9.4% unemployment is really high. I don't really get the sense that media coverage reflects this reality, and most reports on economic news always seem to find the silver lining. The "good news" that job losses were not as high as expected doesn't change the fact that job losses at that level mean continued rising unemployment. A lot of people are out of work and that isn't going to improve any time soon.

(Link: http://www.eschatonblog.com/2009/06/unemployment.html)

I'd say that sounds right. The media coverage doesn't reflect reality. It mostly seems obsessed with the stock market which strikes me as out of touch with the reality of a 16.4 percent U6 number. 16.4 percent is roughly one out of six workers who are either out of work, forced to work part time when they want to work full time or who are so discouraged that they have essentially stopped looking at some point in the past year. With the ripple effects that we are about to see from the GM and Chrysler bankruptcies, I expect that number may yet climb.

Anyway, glad that the number wasn't any worse. But no matter how you slice it, a net decline (wait for the upward revision) of ~350k isn't really good news.

Friday, June 5, 2009 09:09 AM

What do bogus bank profits portend for labor?

Bloomberg has an article up (http://bit.ly/jWmOs) that's pretty interesting.
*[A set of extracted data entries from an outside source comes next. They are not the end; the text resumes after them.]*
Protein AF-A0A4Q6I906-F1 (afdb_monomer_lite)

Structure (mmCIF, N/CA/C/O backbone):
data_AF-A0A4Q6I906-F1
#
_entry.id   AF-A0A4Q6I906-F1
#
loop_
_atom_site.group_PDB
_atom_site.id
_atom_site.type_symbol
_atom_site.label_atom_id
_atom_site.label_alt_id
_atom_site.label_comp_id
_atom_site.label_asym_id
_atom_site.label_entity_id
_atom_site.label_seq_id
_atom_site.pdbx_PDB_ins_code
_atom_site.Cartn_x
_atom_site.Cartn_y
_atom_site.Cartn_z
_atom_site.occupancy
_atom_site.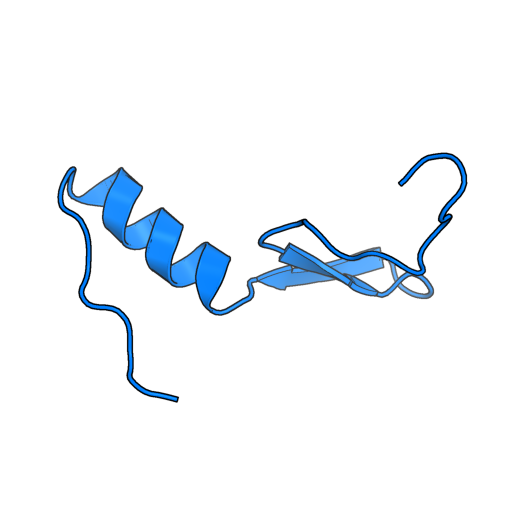B_iso_or_equiv
_atom_site.auth_seq_id
_atom_site.auth_comp_id
_atom_site.auth_asym_id
_a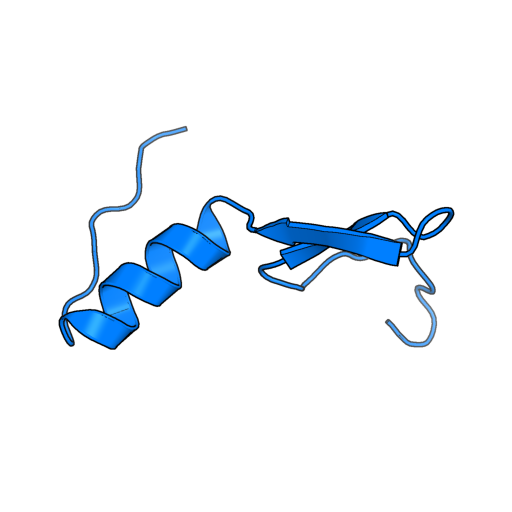tom_site.auth_atom_id
_atom_site.pdbx_PDB_model_num
ATOM 1 N N . GLU A 1 1 ? 11.269 -3.472 -5.217 1.00 85.50 1 GLU A N 1
ATOM 2 C CA . GLU A 1 1 ? 11.890 -3.732 -3.908 1.00 85.50 1 GLU A CA 1
ATOM 3 C C . GLU A 1 1 ? 13.394 -3.936 -4.074 1.00 85.50 1 GLU A C 1
ATOM 5 O O . GLU A 1 1 ? 13.868 -5.069 -4.097 1.00 85.50 1 GLU A O 1
ATOM 10 N N . TRP A 1 2 ? 14.134 -2.839 -4.264 1.00 92.69 2 TRP A N 1
ATOM 11 C CA . TRP A 1 2 ? 15.600 -2.844 -4.401 1.00 92.69 2 TRP A CA 1
ATOM 12 C C . TRP A 1 2 ? 16.105 -3.893 -5.407 1.00 92.69 2 TRP A C 1
ATOM 14 O O . TRP A 1 2 ? 15.610 -3.950 -6.532 1.00 92.69 2 TRP A O 1
ATOM 24 N N . ALA A 1 3 ? 17.033 -4.755 -4.989 1.00 94.81 3 ALA A N 1
ATOM 25 C CA . ALA A 1 3 ? 17.614 -5.818 -5.804 1.00 94.81 3 ALA A CA 1
ATOM 26 C C . ALA A 1 3 ? 16.583 -6.804 -6.393 1.00 94.81 3 ALA A C 1
ATOM 28 O O . ALA A 1 3 ? 16.868 -7.461 -7.387 1.00 94.81 3 ALA A O 1
ATOM 29 N N . TYR A 1 4 ? 15.375 -6.899 -5.824 1.00 92.75 4 TYR A N 1
ATOM 30 C CA . TYR A 1 4 ? 14.331 -7.810 -6.304 1.00 92.75 4 TYR A CA 1
ATOM 31 C C . TYR A 1 4 ? 13.454 -7.227 -7.418 1.00 92.75 4 TYR A C 1
ATOM 33 O O . TYR A 1 4 ? 12.555 -7.921 -7.907 1.00 92.75 4 TYR A O 1
ATOM 41 N N . GLY A 1 5 ? 13.642 -5.955 -7.790 1.00 93.38 5 GLY A N 1
ATOM 42 C CA . GLY A 1 5 ? 12.788 -5.287 -8.773 1.00 93.38 5 GLY A CA 1
ATOM 43 C C . GLY A 1 5 ? 11.304 -5.445 -8.416 1.00 93.38 5 GLY A C 1
ATOM 44 O O . GLY A 1 5 ? 10.900 -5.177 -7.282 1.00 93.38 5 GLY A O 1
ATOM 45 N N . TYR A 1 6 ? 10.498 -5.931 -9.357 1.00 91.44 6 TYR A N 1
ATOM 46 C CA . TYR A 1 6 ? 9.057 -6.154 -9.181 1.00 91.44 6 TYR A CA 1
ATOM 47 C C . TYR A 1 6 ? 8.672 -7.583 -8.753 1.00 91.44 6 TYR A C 1
ATOM 49 O O . TYR A 1 6 ? 7.485 -7.904 -8.651 1.00 91.44 6 TYR A O 1
ATOM 57 N N . GLY A 1 7 ? 9.654 -8.451 -8.489 1.00 91.25 7 GLY A N 1
ATOM 58 C CA . GLY A 1 7 ? 9.418 -9.856 -8.139 1.00 91.25 7 GLY A CA 1
ATOM 59 C C . GLY A 1 7 ? 8.825 -10.068 -6.741 1.00 91.25 7 GLY A C 1
ATOM 60 O O . GLY A 1 7 ? 8.243 -11.117 -6.467 1.00 91.25 7 GLY A O 1
ATOM 61 N N . LYS A 1 8 ? 8.937 -9.078 -5.845 1.00 93.31 8 LYS A N 1
ATOM 62 C CA . LYS A 1 8 ? 8.336 -9.102 -4.502 1.00 93.31 8 LYS A CA 1
ATOM 63 C C . LYS A 1 8 ? 7.255 -8.033 -4.379 1.00 93.31 8 LYS A C 1
ATOM 65 O O . LYS A 1 8 ? 7.444 -6.897 -4.806 1.00 93.31 8 LYS A O 1
ATOM 70 N N . ARG A 1 9 ? 6.115 -8.401 -3.782 1.00 94.50 9 ARG A N 1
ATOM 71 C CA . ARG A 1 9 ? 4.904 -7.565 -3.709 1.00 94.50 9 ARG A CA 1
ATOM 72 C C . ARG A 1 9 ? 4.410 -7.420 -2.270 1.00 94.50 9 ARG A C 1
ATOM 74 O O . ARG A 1 9 ? 3.479 -8.110 -1.865 1.00 94.50 9 ARG A O 1
ATOM 81 N N . PHE A 1 10 ? 5.003 -6.487 -1.532 1.00 95.75 10 PHE A N 1
ATOM 82 C CA . PHE A 1 10 ? 4.685 -6.240 -0.118 1.00 95.75 10 PHE A CA 1
ATOM 83 C C . PHE A 1 10 ? 3.441 -5.371 0.115 1.00 95.75 10 PHE A C 1
ATOM 85 O O . PHE A 1 10 ? 2.803 -5.475 1.157 1.00 95.75 10 PHE A O 1
ATOM 92 N N . GLY A 1 11 ? 3.066 -4.522 -0.846 1.00 96.62 11 GLY A N 1
ATOM 93 C CA . GLY A 1 11 ? 1.983 -3.553 -0.658 1.00 96.62 11 GLY A CA 1
ATOM 94 C C . GLY A 1 11 ? 0.607 -4.187 -0.421 1.00 96.62 11 GLY A C 1
ATOM 95 O O . GLY A 1 11 ? 0.262 -5.202 -1.033 1.00 96.62 11 GLY A O 1
ATOM 96 N N . ALA A 1 12 ? -0.215 -3.535 0.406 1.00 97.56 12 ALA A N 1
ATOM 97 C CA . ALA A 1 12 ? -1.629 -3.878 0.597 1.00 97.56 12 ALA A CA 1
ATOM 98 C C . ALA A 1 12 ? -2.491 -3.583 -0.650 1.00 97.56 12 ALA A C 1
ATOM 100 O O . ALA A 1 12 ? -3.593 -4.106 -0.803 1.00 97.56 12 ALA A O 1
ATOM 101 N N . VAL A 1 13 ? -1.973 -2.772 -1.570 1.00 98.44 13 VAL A N 1
ATOM 102 C CA . VAL A 1 13 ? -2.585 -2.446 -2.858 1.00 98.44 13 VAL A CA 1
ATOM 103 C C . VAL A 1 13 ? -1.754 -3.104 -3.956 1.00 98.44 13 VAL A C 1
ATOM 105 O O . VAL A 1 13 ? -0.526 -2.995 -3.963 1.00 98.44 13 VAL A O 1
ATOM 108 N N . TYR A 1 14 ? -2.409 -3.852 -4.840 1.00 97.94 14 TYR A N 1
ATOM 109 C CA . TYR A 1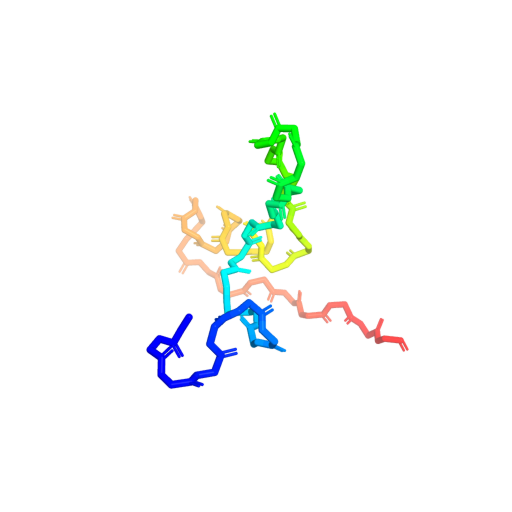 14 ? -1.793 -4.327 -6.075 1.00 97.94 14 TYR A CA 1
ATOM 110 C C . TYR A 1 14 ? -1.676 -3.163 -7.058 1.00 97.94 14 TYR A C 1
ATOM 112 O O . TYR A 1 14 ? -2.562 -2.313 -7.112 1.00 97.94 14 TYR A O 1
ATOM 120 N N . VAL A 1 15 ? -0.582 -3.141 -7.813 1.00 98.00 15 VAL A N 1
ATOM 121 C CA . VAL A 1 15 ? -0.362 -2.188 -8.896 1.00 98.00 15 VAL A CA 1
ATOM 122 C C . VAL A 1 15 ? -0.087 -2.991 -10.154 1.00 98.00 15 VAL A C 1
ATOM 124 O O . VAL A 1 15 ? 0.830 -3.820 -10.155 1.00 98.00 15 VAL A O 1
ATOM 127 N N . ASP A 1 16 ? -0.867 -2.747 -11.198 1.00 97.56 16 ASP A N 1
ATOM 128 C CA . ASP A 1 16 ? -0.520 -3.187 -12.544 1.00 97.56 16 ASP A CA 1
ATOM 129 C C . ASP A 1 16 ? 0.593 -2.274 -13.073 1.00 97.56 16 ASP A C 1
ATOM 131 O O . ASP A 1 16 ? 0.439 -1.058 -13.138 1.00 97.56 16 ASP A O 1
ATOM 135 N N . TYR A 1 17 ? 1.748 -2.839 -13.420 1.00 95.50 17 TYR A N 1
ATOM 136 C CA . TYR A 1 17 ? 2.896 -2.049 -13.866 1.00 95.50 17 TYR A CA 1
ATOM 137 C C . TYR A 1 17 ? 2.776 -1.544 -15.305 1.00 95.50 17 TYR A C 1
ATOM 139 O O . TYR A 1 17 ? 3.504 -0.620 -15.661 1.00 95.50 17 TYR A O 1
ATOM 147 N N . ALA A 1 18 ? 1.883 -2.112 -16.119 1.00 97.50 18 ALA A N 1
ATOM 148 C CA . ALA A 1 18 ? 1.646 -1.632 -17.477 1.00 97.50 18 ALA A CA 1
ATOM 149 C C . ALA A 1 18 ? 0.730 -0.400 -17.487 1.00 97.50 18 ALA A C 1
ATOM 151 O O . ALA A 1 18 ? 0.967 0.544 -18.236 1.00 97.50 18 ALA A O 1
ATOM 152 N N . THR A 1 19 ? -0.307 -0.408 -16.647 1.00 98.25 19 THR A N 1
ATOM 153 C CA . THR A 1 19 ? -1.383 0.602 -16.660 1.00 98.25 19 THR A CA 1
ATOM 154 C C . THR A 1 19 ? -1.346 1.554 -15.468 1.00 98.25 19 THR A C 1
ATOM 156 O O . THR A 1 19 ? -1.982 2.605 -15.496 1.00 98.25 19 THR A O 1
ATOM 159 N N . LEU A 1 20 ? -0.601 1.199 -14.420 1.00 97.75 20 LEU A N 1
ATOM 160 C CA . LEU A 1 20 ? -0.577 1.859 -13.112 1.00 97.75 20 LEU A CA 1
ATOM 161 C C . LEU A 1 20 ? -1.904 1.786 -12.344 1.00 97.75 20 LEU A C 1
ATOM 163 O O . LEU A 1 20 ? -2.055 2.465 -11.321 1.00 97.75 20 LEU A O 1
ATOM 167 N N . GLU A 1 21 ? -2.842 0.942 -12.782 1.00 98.62 21 GLU A N 1
ATOM 168 C CA . GLU A 1 21 ? -4.080 0.700 -12.052 1.00 98.62 21 GLU A CA 1
ATOM 169 C C . GLU A 1 21 ? -3.782 0.150 -10.652 1.00 98.62 21 GLU A C 1
ATOM 171 O O . GLU A 1 21 ? -2.879 -0.666 -10.444 1.00 98.62 21 GLU A O 1
ATOM 176 N N . ARG A 1 22 ? -4.557 0.620 -9.670 1.00 98.56 22 ARG A N 1
ATOM 177 C CA . ARG A 1 22 ? -4.419 0.259 -8.260 1.00 98.56 22 ARG A CA 1
ATOM 178 C C . ARG A 1 22 ? -5.629 -0.530 -7.791 1.00 98.56 22 ARG A C 1
ATOM 180 O O . ARG A 1 22 ? -6.729 0.008 -7.706 1.00 98.56 22 ARG A O 1
ATOM 187 N N . THR A 1 23 ? -5.399 -1.767 -7.368 1.00 98.50 23 THR A N 1
ATOM 188 C CA . THR A 1 23 ? -6.453 -2.654 -6.863 1.00 98.50 23 THR A CA 1
ATOM 189 C C . THR A 1 23 ? -6.205 -2.984 -5.388 1.00 98.50 23 THR A C 1
ATOM 191 O O . THR A 1 23 ? -5.231 -3.673 -5.062 1.00 98.50 23 THR A O 1
ATOM 194 N N . PRO A 1 24 ? -7.051 -2.521 -4.448 1.00 98.31 24 PRO A N 1
ATOM 195 C CA . PRO A 1 24 ? -6.928 -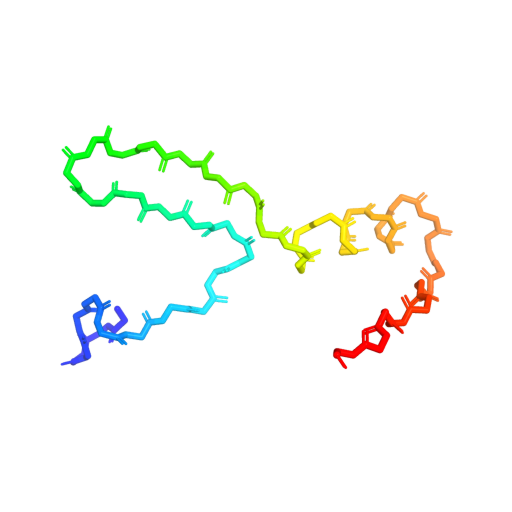2.893 -3.040 1.00 98.31 24 PRO A CA 1
ATOM 196 C C . PRO A 1 24 ? -7.060 -4.411 -2.839 1.00 98.31 24 PRO A C 1
ATOM 198 O O . PRO A 1 24 ? -8.047 -5.021 -3.267 1.00 98.31 24 PRO A O 1
ATOM 201 N N . LYS A 1 25 ? -6.085 -5.029 -2.161 1.00 97.38 25 LYS A N 1
ATOM 202 C CA . LYS A 1 25 ? -6.120 -6.461 -1.812 1.00 97.38 25 LYS A CA 1
ATOM 203 C C . LYS A 1 25 ? -7.042 -6.708 -0.611 1.00 97.38 25 LYS A C 1
ATOM 205 O O . LYS A 1 25 ? -7.543 -5.770 0.014 1.00 97.38 25 LYS A O 1
ATOM 210 N N . SER A 1 26 ? -7.247 -7.975 -0.253 1.00 96.38 26 SER A N 1
ATOM 211 C CA . SER A 1 26 ? -7.929 -8.352 0.996 1.00 96.38 26 SER A CA 1
ATOM 212 C C . SER A 1 26 ? -7.255 -7.725 2.223 1.00 96.38 26 SER A C 1
ATOM 214 O O . SER A 1 26 ? -7.947 -7.169 3.072 1.00 96.38 26 SER A O 1
ATOM 216 N N . SER A 1 27 ? -5.918 -7.686 2.258 1.00 96.62 27 SER A N 1
ATOM 217 C CA . SER A 1 27 ? -5.154 -7.048 3.339 1.00 96.62 27 SER A CA 1
ATOM 218 C C . SER A 1 27 ? -5.433 -5.549 3.481 1.00 96.62 27 SER A C 1
ATOM 220 O O . SER A 1 27 ? -5.543 -5.064 4.603 1.00 96.62 27 SER A O 1
ATOM 222 N N . ALA A 1 28 ? -5.628 -4.812 2.379 1.00 97.94 28 ALA A N 1
ATOM 223 C CA . ALA A 1 28 ? -6.017 -3.401 2.449 1.00 97.94 28 ALA A CA 1
ATOM 224 C C . ALA A 1 28 ? -7.412 -3.221 3.055 1.00 97.94 28 ALA A C 1
ATOM 226 O O . ALA A 1 28 ? -7.609 -2.335 3.883 1.00 97.94 28 ALA A O 1
ATOM 227 N N . ARG A 1 29 ? -8.381 -4.064 2.671 1.00 96.75 29 ARG A N 1
ATOM 228 C CA . ARG A 1 29 ? -9.747 -3.997 3.218 1.00 96.75 29 ARG A CA 1
ATOM 229 C C . ARG A 1 29 ? -9.771 -4.336 4.708 1.00 96.75 29 ARG A C 1
ATOM 231 O O . ARG A 1 29 ? -10.380 -3.596 5.479 1.00 96.75 29 ARG A O 1
ATOM 238 N N . TRP A 1 30 ? -9.064 -5.396 5.098 1.00 97.06 30 TRP A N 1
ATOM 239 C CA . TRP A 1 30 ? -8.916 -5.804 6.495 1.00 97.06 30 TRP A CA 1
ATOM 240 C C . TRP A 1 30 ? -8.265 -4.692 7.325 1.00 97.06 30 TRP A C 1
ATOM 242 O O . TRP A 1 30 ? -8.823 -4.260 8.333 1.00 97.06 30 TRP A O 1
ATOM 252 N N . TYR A 1 31 ? -7.146 -4.135 6.850 1.00 97.44 31 TYR A N 1
ATOM 253 C CA . TYR A 1 31 ? -6.445 -3.067 7.564 1.00 97.44 31 TYR A CA 1
ATOM 254 C C . TYR A 1 31 ? -7.280 -1.786 7.657 1.00 97.44 31 TYR A C 1
ATOM 256 O O . TYR A 1 31 ? -7.295 -1.132 8.695 1.00 97.44 31 TYR A O 1
ATOM 264 N N . ALA A 1 32 ? -8.047 -1.450 6.617 1.00 97.88 32 ALA A N 1
ATOM 265 C CA . ALA A 1 32 ? -8.952 -0.308 6.657 1.00 97.88 32 ALA A CA 1
ATOM 266 C C . ALA A 1 32 ? -10.060 -0.481 7.712 1.00 97.88 32 ALA A C 1
ATOM 268 O O . ALA A 1 32 ? -10.446 0.494 8.354 1.00 97.88 32 ALA A O 1
ATOM 269 N N . GLN A 1 33 ? -10.574 -1.699 7.916 1.00 97.69 33 GLN A N 1
ATOM 270 C CA . GLN A 1 33 ? -11.522 -1.977 8.999 1.00 97.69 33 GLN A CA 1
ATOM 271 C C . GLN A 1 33 ? -10.853 -1.864 10.371 1.00 97.69 33 GLN A C 1
ATOM 273 O O . GLN A 1 33 ? -11.423 -1.229 11.260 1.00 97.69 33 GLN A O 1
ATOM 278 N N . ALA A 1 34 ? -9.642 -2.406 10.519 1.00 98.00 34 ALA A N 1
ATOM 279 C CA . ALA A 1 34 ? -8.876 -2.290 11.754 1.00 98.00 34 ALA A CA 1
ATOM 280 C C . ALA A 1 34 ? -8.636 -0.821 12.132 1.00 98.00 34 ALA A C 1
ATOM 282 O O . ALA A 1 34 ? -8.971 -0.396 13.233 1.00 98.00 34 ALA A O 1
ATOM 283 N N . ALA A 1 35 ? -8.157 -0.013 11.183 1.00 98.19 35 ALA A N 1
ATOM 284 C CA . ALA A 1 35 ? -7.887 1.408 11.389 1.00 98.19 35 ALA A CA 1
ATOM 285 C C . ALA A 1 35 ? -9.152 2.222 11.714 1.00 98.19 35 ALA A C 1
ATOM 287 O O . ALA A 1 35 ? -9.096 3.125 12.543 1.00 98.19 35 ALA A O 1
ATOM 288 N N . ARG A 1 36 ? -10.299 1.904 11.093 1.00 98.38 36 ARG A N 1
ATOM 289 C CA . ARG A 1 36 ? -11.575 2.591 11.372 1.00 98.38 36 ARG A CA 1
ATOM 290 C C . ARG A 1 36 ? -12.142 2.286 12.755 1.00 98.38 36 ARG A C 1
ATOM 292 O O . ARG A 1 36 ? -12.836 3.124 13.313 1.00 98.38 36 ARG A O 1
ATOM 299 N N . THR A 1 37 ? -11.929 1.071 13.249 1.00 98.12 37 THR A N 1
ATOM 300 C CA . THR A 1 37 ? -12.592 0.577 14.466 1.00 98.12 37 THR A CA 1
ATOM 301 C C . THR A 1 37 ? -11.679 0.569 15.686 1.00 98.12 37 THR A C 1
ATOM 303 O O . THR A 1 37 ? -12.176 0.512 16.804 1.00 98.12 37 THR A O 1
ATOM 306 N N . GLY A 1 38 ? -10.358 0.605 15.490 1.00 98.12 38 GLY A N 1
ATOM 307 C CA . GLY A 1 38 ? -9.382 0.392 16.559 1.00 98.12 38 GLY A CA 1
ATOM 308 C C . GLY A 1 38 ? -9.350 -1.051 17.077 1.00 98.12 38 GLY A C 1
ATOM 309 O O . GLY A 1 38 ? -8.731 -1.314 18.104 1.00 98.12 38 GLY A O 1
ATOM 310 N N . VAL A 1 39 ? -10.010 -1.986 16.387 1.00 97.62 39 VAL A N 1
ATOM 311 C CA . VAL A 1 39 ? -10.139 -3.396 16.777 1.00 97.62 39 VAL A CA 1
ATOM 312 C C . VAL A 1 39 ? -9.588 -4.274 15.662 1.00 97.62 39 VAL A C 1
ATOM 314 O O . VAL A 1 39 ? -9.759 -3.958 14.490 1.00 97.62 39 VAL A O 1
ATOM 317 N N . LEU A 1 40 ? -8.943 -5.389 16.007 1.00 96.25 40 LEU A N 1
ATOM 318 C CA . LEU A 1 40 ? -8.446 -6.355 15.026 1.00 96.25 40 LEU A CA 1
ATOM 319 C C . LEU A 1 40 ? -9.617 -7.170 14.442 1.00 96.25 40 LEU A C 1
ATOM 321 O O . LEU A 1 40 ? -10.249 -7.918 15.190 1.00 96.25 40 LEU A O 1
ATOM 325 N N . PRO A 1 41 ? -9.926 -7.060 13.133 1.00 95.50 41 PRO A N 1
ATOM 326 C CA . PRO A 1 41 ? -10.953 -7.887 12.514 1.00 95.50 41 PRO A CA 1
ATOM 327 C C . PRO A 1 41 ? -10.505 -9.355 12.456 1.00 95.50 41 PRO A C 1
ATOM 329 O O . PRO A 1 41 ? -9.307 -9.626 12.333 1.00 95.50 41 PRO A O 1
ATOM 332 N N . PRO A 1 42 ? -11.436 -10.321 12.477 1.00 93.31 42 PRO A N 1
ATOM 333 C CA . PRO A 1 42 ? -11.087 -11.720 12.262 1.00 93.31 42 PRO A CA 1
ATOM 334 C C . PRO A 1 42 ? -10.445 -11.908 10.880 1.00 93.31 42 PRO A C 1
ATOM 336 O O . PRO A 1 42 ? -10.781 -11.210 9.917 1.00 93.31 42 PRO A O 1
ATOM 339 N N . VAL A 1 43 ? -9.493 -12.834 10.782 1.00 89.81 43 VAL A N 1
ATOM 340 C CA . VAL A 1 43 ? -8.901 -13.232 9.500 1.00 89.81 43 VAL A CA 1
ATOM 341 C C . VAL A 1 43 ? -9.832 -14.264 8.874 1.00 89.81 43 VAL A C 1
ATOM 343 O O . VAL A 1 43 ? -10.201 -15.229 9.534 1.00 89.81 43 VAL A O 1
ATOM 346 N N . ALA A 1 44 ? -10.247 -14.046 7.625 1.00 77.31 44 ALA A N 1
ATOM 347 C CA . ALA A 1 44 ? -11.003 -15.055 6.892 1.00 77.31 44 ALA A CA 1
ATOM 348 C C . ALA A 1 44 ? -10.108 -16.282 6.663 1.00 77.31 44 ALA A C 1
ATOM 350 O O . ALA A 1 44 ? -8.964 -16.121 6.229 1.00 77.31 44 ALA A O 1
ATOM 351 N N . GLU A 1 45 ? -10.613 -17.476 6.973 1.00 74.19 45 GLU A N 1
ATOM 352 C CA . GLU A 1 45 ? -9.901 -18.717 6.664 1.00 74.19 45 GLU A CA 1
ATOM 353 C C . GLU A 1 45 ? -9.782 -18.889 5.142 1.00 74.19 45 GLU A C 1
ATOM 355 O O . GLU A 1 45 ? -10.659 -18.453 4.390 1.00 74.19 45 GLU A O 1
ATOM 360 N N . ALA A 1 46 ? -8.636 -19.422 4.713 1.00 59.00 46 ALA A N 1
ATOM 361 C CA . ALA A 1 46 ? -8.222 -19.516 3.314 1.00 59.00 46 ALA A CA 1
ATOM 362 C C . ALA A 1 46 ? -8.814 -20.736 2.601 1.00 59.00 46 ALA A C 1
ATOM 364 O O . ALA A 1 46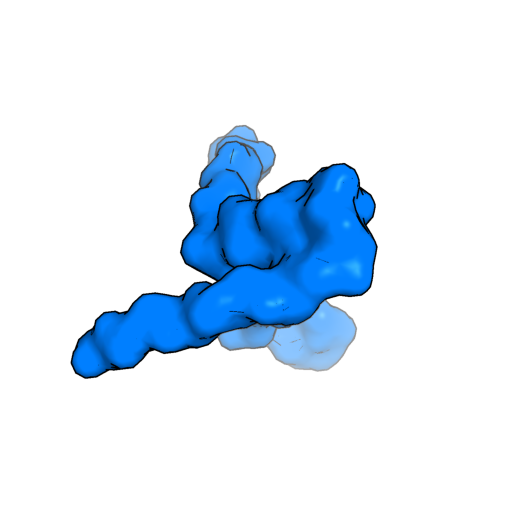 ? -8.917 -21.800 3.251 1.00 59.00 46 ALA A O 1
#

Secondary structure (DSSP, 8-state):
-GGGTTS----SEEE-TTT--EEE-HHHHHHHHHHHHSS-PPPPP-

Foldseek 3Di:
DPPCPPVDDPDQWDADPVPRDTHGHPSNVQVVVCVVPVDRDDDDDD

Sequence (46 aa):
EWAYGYGKRFGAVYVDYATLERTPKSSARWYAQAARTGVLPPVAEA

pLDDT: mean 94.42, std 7.25, range [59.0, 98.62]

Radius 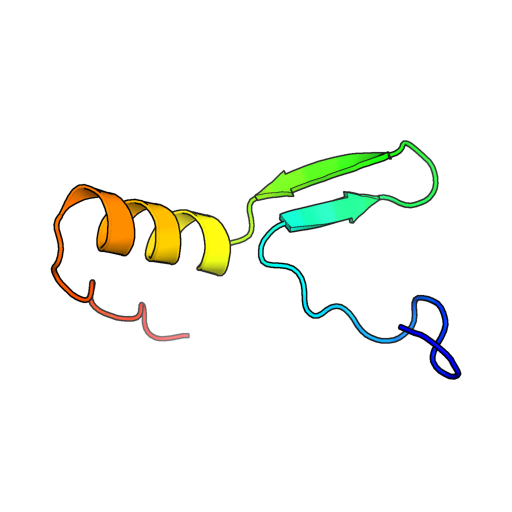of gyration: 13.37 Å; chains: 1; bounding box: 30×22×34 Å

The Eschaton take on it is "If we pretend everything's ok then it is."

Anyway, the headline at Bloomberg is "Bank Profits From Accounting Rules Masking Looming Loan Losses"

Analysts who have examined the quarterly profits and government tests say that accounting rule changes and rosy assumptions are making the institutions look healthier than they are.

-snip-

Citigroup’s $1.6 billion in first-quarter profit would vanish if accounting were more stringent, says Martin Weiss of Weiss Research Inc. in Jupiter, Florida. “The big banks’ profits were totally bogus,” says Weiss, whose 38-year-old firm rates financial companies. “The new accounting rules, the stress tests: They’re all part of a major effort to put lipstick on a pig.”

Further deterioration of loans will eventually force banks to recognize losses that their bookkeeping lets them ignore for now, says David Sherman, an accounting professor at Northeastern University in Boston.

Zombie banks are putting the screws to even well-qualified borrowers. Credit is contracting. We have our Minsky moment at hand. In an economy that is so dependent on consumption for growth, what does this mean for labor? I don't think this ride is over quite yet.